- _Problem to work on_: Of the lines in the data below, write out exactly those from the one holding "ATOM 127 O O" through the one holding "ATOM 145 O O", both included.

[[ Record excerpts, beginning ]]

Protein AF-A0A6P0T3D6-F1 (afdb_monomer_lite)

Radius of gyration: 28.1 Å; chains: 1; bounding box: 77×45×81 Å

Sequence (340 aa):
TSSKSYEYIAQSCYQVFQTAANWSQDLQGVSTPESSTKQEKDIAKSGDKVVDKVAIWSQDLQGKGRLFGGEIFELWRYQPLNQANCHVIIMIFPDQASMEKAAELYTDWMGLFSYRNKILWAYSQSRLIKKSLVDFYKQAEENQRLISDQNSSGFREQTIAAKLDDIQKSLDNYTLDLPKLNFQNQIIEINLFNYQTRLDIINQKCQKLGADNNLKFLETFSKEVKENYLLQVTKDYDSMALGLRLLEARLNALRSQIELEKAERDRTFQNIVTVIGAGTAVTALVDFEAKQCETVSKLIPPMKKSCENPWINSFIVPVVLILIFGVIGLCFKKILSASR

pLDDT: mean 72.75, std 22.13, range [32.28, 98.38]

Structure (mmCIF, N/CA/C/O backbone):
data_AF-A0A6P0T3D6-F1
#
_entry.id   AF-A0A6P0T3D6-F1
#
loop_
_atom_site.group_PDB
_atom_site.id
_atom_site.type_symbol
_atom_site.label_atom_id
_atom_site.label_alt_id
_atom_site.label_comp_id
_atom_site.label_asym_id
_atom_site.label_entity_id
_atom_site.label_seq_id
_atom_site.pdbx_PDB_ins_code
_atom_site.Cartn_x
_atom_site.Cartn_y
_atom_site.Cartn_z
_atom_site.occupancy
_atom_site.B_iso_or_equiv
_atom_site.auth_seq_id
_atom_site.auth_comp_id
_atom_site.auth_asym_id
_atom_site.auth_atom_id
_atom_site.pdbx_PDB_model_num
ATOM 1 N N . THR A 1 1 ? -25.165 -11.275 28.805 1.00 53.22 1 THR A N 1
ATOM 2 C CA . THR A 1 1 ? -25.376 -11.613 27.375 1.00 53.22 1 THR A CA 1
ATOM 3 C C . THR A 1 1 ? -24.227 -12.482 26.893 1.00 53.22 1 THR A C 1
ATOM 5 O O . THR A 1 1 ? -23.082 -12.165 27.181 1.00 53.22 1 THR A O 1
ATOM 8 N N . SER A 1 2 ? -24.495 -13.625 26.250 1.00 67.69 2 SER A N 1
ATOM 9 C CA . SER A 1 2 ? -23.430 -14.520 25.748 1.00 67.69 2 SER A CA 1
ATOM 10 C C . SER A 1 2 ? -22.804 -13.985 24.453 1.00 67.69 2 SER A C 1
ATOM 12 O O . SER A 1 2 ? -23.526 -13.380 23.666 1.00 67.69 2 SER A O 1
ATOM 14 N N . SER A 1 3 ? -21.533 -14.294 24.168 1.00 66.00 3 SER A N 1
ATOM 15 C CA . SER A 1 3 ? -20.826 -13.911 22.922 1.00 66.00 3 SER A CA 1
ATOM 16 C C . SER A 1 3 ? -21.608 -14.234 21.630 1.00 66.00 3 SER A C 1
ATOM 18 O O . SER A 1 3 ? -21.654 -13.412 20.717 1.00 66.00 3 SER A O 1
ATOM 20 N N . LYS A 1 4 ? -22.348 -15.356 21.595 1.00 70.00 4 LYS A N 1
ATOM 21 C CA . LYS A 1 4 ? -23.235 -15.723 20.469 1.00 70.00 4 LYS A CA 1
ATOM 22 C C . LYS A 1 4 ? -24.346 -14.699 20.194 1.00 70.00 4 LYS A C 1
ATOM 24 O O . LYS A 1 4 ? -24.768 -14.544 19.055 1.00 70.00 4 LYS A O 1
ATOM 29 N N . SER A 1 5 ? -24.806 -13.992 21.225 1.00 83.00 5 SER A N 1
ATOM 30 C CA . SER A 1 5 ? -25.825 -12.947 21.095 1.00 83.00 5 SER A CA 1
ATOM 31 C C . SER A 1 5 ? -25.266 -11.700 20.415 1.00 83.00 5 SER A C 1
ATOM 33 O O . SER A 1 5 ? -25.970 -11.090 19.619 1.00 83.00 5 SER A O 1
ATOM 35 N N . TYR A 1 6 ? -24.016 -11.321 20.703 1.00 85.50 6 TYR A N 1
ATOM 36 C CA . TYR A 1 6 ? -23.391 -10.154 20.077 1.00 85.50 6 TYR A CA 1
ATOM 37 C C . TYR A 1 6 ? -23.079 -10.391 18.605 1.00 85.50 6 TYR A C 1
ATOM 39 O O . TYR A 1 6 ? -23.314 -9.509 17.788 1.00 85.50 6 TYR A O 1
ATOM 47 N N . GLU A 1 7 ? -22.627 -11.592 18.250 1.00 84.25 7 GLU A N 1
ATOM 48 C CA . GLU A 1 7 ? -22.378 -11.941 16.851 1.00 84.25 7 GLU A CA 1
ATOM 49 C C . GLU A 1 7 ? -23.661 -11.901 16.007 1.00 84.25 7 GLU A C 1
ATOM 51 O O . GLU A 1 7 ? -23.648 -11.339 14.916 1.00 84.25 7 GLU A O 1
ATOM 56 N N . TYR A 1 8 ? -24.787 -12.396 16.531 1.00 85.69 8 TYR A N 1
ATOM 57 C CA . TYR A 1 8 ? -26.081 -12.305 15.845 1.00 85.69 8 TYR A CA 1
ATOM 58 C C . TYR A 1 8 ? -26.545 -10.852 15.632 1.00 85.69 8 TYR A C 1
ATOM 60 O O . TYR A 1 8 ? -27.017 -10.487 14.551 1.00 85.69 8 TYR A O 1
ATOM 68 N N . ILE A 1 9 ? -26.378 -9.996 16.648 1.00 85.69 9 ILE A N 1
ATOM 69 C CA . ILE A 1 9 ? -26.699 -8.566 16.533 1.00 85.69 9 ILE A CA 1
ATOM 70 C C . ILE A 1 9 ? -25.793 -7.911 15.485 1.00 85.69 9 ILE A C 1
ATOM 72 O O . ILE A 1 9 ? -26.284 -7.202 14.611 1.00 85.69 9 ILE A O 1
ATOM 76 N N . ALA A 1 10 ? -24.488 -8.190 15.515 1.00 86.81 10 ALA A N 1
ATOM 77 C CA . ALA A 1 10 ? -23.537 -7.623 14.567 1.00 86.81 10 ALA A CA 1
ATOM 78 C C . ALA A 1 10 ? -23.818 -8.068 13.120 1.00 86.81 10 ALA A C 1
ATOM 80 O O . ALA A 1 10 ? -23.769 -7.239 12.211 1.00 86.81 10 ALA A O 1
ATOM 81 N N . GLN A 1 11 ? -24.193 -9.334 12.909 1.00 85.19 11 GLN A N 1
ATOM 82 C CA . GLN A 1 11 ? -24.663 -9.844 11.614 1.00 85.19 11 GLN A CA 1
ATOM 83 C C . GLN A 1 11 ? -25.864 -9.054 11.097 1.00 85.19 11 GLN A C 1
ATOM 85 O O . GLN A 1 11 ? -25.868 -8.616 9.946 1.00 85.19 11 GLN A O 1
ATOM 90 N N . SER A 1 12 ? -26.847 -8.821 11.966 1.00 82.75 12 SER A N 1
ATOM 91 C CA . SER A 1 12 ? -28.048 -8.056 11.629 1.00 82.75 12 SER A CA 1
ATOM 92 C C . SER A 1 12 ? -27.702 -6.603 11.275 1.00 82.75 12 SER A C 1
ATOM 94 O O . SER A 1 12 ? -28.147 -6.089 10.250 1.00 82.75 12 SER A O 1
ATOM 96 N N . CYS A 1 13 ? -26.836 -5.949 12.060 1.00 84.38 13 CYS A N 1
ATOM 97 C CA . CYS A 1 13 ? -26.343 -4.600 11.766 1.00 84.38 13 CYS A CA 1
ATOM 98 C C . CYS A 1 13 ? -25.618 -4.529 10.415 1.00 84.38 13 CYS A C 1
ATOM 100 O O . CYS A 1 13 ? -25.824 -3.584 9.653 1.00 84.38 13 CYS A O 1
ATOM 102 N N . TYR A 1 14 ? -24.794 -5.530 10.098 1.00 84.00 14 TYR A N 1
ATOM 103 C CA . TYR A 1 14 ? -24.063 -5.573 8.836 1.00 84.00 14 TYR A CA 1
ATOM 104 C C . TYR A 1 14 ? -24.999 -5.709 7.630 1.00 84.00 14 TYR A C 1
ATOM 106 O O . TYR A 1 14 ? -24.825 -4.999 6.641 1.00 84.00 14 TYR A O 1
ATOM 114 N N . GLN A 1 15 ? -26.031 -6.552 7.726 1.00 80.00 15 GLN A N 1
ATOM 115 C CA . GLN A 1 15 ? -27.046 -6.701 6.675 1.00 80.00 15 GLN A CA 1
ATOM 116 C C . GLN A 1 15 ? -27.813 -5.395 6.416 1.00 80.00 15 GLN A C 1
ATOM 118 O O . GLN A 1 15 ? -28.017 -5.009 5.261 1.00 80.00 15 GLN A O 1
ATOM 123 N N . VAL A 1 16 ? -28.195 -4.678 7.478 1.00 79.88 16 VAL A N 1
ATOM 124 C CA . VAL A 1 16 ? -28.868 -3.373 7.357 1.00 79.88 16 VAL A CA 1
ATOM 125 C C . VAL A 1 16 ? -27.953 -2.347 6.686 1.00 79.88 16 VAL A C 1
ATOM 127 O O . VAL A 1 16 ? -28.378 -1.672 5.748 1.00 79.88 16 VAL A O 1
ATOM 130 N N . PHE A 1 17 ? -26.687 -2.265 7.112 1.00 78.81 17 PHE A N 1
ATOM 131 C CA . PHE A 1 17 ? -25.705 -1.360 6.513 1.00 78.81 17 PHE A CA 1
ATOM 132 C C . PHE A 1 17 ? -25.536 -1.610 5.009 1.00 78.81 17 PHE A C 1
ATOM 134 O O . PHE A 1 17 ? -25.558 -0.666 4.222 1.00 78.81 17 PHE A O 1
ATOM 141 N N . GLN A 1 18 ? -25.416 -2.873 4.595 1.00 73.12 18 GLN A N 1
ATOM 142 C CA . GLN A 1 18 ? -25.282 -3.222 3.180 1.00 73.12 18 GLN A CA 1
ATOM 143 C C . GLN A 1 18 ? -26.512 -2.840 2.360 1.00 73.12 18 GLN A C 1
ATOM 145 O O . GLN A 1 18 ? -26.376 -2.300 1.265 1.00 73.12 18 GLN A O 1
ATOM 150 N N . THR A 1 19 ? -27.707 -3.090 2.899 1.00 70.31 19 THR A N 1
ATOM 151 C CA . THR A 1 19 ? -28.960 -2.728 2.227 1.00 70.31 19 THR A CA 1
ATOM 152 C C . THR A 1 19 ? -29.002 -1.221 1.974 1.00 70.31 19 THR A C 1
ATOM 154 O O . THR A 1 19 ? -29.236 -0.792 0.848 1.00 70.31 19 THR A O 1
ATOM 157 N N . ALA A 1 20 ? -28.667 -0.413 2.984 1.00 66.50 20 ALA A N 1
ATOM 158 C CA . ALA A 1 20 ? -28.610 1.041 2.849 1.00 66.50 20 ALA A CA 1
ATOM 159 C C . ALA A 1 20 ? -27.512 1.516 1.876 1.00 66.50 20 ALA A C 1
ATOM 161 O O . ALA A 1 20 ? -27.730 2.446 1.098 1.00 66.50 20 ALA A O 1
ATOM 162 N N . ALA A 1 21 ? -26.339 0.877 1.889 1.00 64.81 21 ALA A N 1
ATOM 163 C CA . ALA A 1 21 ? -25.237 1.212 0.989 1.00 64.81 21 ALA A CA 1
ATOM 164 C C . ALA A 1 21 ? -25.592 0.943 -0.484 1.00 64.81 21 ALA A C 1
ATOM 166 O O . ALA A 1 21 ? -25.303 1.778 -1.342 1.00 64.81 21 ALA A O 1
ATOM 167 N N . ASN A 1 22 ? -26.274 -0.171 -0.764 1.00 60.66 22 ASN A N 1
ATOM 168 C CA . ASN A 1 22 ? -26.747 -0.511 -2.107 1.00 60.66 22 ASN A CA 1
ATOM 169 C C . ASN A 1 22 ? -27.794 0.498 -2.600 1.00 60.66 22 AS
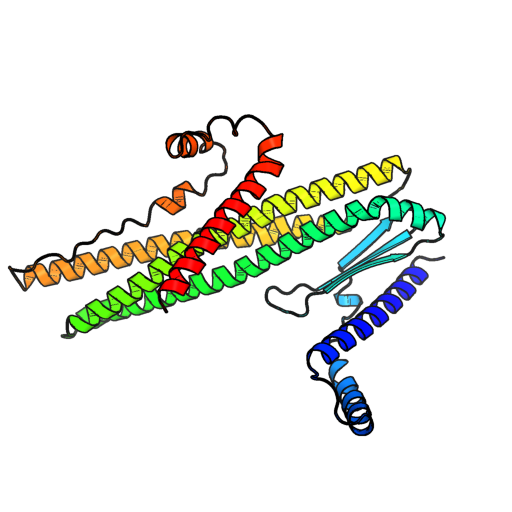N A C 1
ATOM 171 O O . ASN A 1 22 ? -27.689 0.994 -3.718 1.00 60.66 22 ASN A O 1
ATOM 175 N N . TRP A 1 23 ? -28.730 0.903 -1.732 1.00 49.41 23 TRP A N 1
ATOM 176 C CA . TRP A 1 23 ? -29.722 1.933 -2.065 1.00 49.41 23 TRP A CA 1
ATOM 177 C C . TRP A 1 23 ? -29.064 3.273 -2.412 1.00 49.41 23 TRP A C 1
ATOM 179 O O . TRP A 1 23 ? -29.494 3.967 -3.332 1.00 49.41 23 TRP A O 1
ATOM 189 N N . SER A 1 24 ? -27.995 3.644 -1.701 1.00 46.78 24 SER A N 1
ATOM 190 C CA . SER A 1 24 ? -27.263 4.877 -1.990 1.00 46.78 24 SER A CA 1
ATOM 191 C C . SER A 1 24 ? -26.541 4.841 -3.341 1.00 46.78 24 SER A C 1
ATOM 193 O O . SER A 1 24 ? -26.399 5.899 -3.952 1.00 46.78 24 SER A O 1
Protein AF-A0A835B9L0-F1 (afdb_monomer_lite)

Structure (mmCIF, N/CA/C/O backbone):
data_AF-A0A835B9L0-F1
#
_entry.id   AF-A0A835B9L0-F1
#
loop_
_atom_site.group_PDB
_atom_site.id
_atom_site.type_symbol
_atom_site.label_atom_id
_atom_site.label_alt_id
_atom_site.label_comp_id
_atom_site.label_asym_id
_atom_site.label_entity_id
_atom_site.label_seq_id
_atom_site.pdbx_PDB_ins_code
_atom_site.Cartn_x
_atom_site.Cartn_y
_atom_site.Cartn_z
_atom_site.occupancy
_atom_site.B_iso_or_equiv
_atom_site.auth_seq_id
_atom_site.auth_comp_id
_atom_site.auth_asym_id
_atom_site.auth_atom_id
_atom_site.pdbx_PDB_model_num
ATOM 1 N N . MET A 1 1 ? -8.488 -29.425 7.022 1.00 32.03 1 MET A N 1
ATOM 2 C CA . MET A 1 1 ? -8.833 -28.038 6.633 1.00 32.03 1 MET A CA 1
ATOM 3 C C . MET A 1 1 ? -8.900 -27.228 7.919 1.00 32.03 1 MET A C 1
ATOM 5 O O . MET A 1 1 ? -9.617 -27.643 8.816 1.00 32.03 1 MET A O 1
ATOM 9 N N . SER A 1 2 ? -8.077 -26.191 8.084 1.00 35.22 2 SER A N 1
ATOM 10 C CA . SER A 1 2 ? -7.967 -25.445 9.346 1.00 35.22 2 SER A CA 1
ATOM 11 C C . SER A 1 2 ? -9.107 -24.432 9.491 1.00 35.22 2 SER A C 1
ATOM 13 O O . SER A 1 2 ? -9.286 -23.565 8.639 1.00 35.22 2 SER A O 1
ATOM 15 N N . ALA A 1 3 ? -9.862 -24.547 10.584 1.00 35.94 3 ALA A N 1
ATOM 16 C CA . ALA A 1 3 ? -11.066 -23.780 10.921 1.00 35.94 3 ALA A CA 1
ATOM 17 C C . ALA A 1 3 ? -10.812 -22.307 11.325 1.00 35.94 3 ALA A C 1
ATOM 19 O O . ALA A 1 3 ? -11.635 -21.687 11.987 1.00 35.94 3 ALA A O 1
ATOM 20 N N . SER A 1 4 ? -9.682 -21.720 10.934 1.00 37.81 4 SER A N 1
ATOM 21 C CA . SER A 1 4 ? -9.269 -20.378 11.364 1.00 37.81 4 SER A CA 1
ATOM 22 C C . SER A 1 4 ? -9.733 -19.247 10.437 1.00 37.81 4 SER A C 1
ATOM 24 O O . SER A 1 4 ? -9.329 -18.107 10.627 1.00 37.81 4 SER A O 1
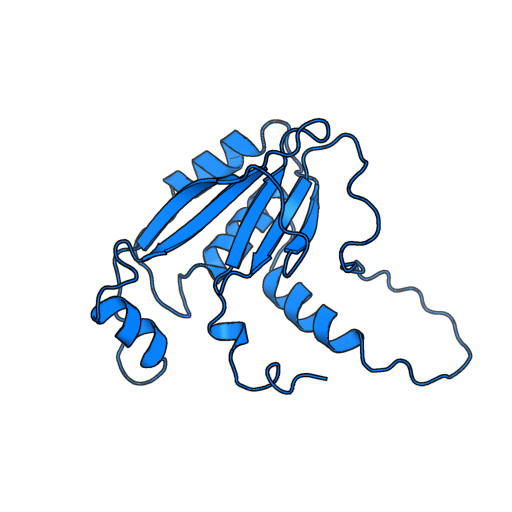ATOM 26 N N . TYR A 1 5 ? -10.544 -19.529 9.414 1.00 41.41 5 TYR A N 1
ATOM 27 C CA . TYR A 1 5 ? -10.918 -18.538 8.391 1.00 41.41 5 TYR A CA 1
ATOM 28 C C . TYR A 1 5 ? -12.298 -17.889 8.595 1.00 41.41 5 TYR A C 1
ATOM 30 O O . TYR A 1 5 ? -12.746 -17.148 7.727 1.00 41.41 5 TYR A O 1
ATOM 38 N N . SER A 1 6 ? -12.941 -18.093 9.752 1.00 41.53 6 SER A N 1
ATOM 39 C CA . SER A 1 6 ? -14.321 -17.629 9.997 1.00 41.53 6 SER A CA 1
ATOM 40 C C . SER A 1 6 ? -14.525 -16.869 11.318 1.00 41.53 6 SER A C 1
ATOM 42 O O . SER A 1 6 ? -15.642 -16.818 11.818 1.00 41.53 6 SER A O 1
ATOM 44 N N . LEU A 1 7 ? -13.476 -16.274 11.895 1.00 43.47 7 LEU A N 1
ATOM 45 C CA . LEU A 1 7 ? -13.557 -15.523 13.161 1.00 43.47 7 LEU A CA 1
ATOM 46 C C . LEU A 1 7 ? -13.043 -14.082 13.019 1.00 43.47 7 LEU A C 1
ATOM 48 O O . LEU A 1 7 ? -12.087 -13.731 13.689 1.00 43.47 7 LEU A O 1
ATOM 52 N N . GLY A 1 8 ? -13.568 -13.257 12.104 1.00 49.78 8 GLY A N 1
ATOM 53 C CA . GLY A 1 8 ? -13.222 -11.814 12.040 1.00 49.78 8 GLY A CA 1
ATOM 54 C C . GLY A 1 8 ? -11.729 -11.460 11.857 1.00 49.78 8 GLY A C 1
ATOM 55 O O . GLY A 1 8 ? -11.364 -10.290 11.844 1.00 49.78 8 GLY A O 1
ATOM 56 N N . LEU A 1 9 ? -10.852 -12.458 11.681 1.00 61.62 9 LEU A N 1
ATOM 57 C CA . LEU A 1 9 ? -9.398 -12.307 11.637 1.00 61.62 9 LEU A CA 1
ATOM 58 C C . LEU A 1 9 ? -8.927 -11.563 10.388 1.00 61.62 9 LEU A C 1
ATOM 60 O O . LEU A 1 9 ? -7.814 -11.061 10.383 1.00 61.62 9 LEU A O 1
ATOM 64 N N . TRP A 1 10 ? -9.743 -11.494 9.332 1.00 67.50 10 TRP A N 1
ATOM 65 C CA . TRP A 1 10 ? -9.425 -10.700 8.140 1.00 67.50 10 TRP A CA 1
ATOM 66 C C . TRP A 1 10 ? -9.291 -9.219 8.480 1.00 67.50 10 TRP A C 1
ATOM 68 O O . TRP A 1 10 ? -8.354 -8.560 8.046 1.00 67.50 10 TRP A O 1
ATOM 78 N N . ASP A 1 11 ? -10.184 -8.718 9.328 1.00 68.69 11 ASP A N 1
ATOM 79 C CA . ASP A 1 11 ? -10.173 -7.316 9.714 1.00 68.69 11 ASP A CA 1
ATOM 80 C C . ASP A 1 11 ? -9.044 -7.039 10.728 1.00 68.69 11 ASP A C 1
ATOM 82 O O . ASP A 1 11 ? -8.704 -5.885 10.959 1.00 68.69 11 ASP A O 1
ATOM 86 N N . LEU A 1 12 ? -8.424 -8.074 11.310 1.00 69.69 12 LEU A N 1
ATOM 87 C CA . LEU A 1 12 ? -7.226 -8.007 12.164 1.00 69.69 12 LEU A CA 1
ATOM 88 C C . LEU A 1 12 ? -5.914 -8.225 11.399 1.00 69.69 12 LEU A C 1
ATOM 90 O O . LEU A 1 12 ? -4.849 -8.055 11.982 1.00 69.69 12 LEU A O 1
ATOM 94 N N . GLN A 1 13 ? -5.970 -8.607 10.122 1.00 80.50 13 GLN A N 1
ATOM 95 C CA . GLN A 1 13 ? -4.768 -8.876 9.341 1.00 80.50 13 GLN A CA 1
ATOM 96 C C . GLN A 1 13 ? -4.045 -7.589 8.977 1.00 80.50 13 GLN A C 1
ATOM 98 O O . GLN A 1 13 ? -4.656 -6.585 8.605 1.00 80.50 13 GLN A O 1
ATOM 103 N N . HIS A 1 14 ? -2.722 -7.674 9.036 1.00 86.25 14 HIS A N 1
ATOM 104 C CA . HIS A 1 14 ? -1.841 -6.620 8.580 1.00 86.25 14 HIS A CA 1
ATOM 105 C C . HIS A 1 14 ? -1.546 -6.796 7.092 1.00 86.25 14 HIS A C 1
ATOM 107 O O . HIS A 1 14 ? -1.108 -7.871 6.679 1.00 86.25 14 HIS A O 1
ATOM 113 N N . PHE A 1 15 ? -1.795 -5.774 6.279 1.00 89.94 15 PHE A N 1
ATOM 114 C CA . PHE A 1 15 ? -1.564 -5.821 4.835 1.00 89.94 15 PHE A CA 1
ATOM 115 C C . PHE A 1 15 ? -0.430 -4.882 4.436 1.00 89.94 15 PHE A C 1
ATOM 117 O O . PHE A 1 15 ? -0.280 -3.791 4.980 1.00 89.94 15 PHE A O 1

[[ Record excerpts, end ]]

- _Task answer_:
ATOM 127 O O . VAL A 1 16 ? -28.378 -1.672 5.748 1.00 79.88 16 VAL A O 1
ATOM 130 N N . PHE A 1 17 ? -26.687 -2.265 7.112 1.00 78.81 17 PHE A N 1
ATOM 131 C CA . PHE A 1 17 ? -25.705 -1.360 6.513 1.00 78.81 17 PHE A CA 1
ATOM 132 C C . PHE A 1 17 ? -25.536 -1.610 5.009 1.00 78.81 17 PHE A C 1
ATOM 134 O O . PHE A 1 17 ? -25.558 -0.666 4.222 1.00 78.81 17 PHE A O 1
ATOM 141 N N . GLN A 1 18 ? -25.416 -2.873 4.595 1.00 73.12 18 GLN A N 1
ATOM 142 C CA . GLN A 1 18 ? -25.282 -3.222 3.180 1.00 73.12 18 GLN A CA 1
ATOM 143 C C . GLN A 1 18 ? -26.512 -2.840 2.360 1.00 73.12 18 GLN A C 1
ATOM 145 O O . GLN A 1 18 ? -26.376 -2.300 1.265 1.00 73.12 18 GLN A O 1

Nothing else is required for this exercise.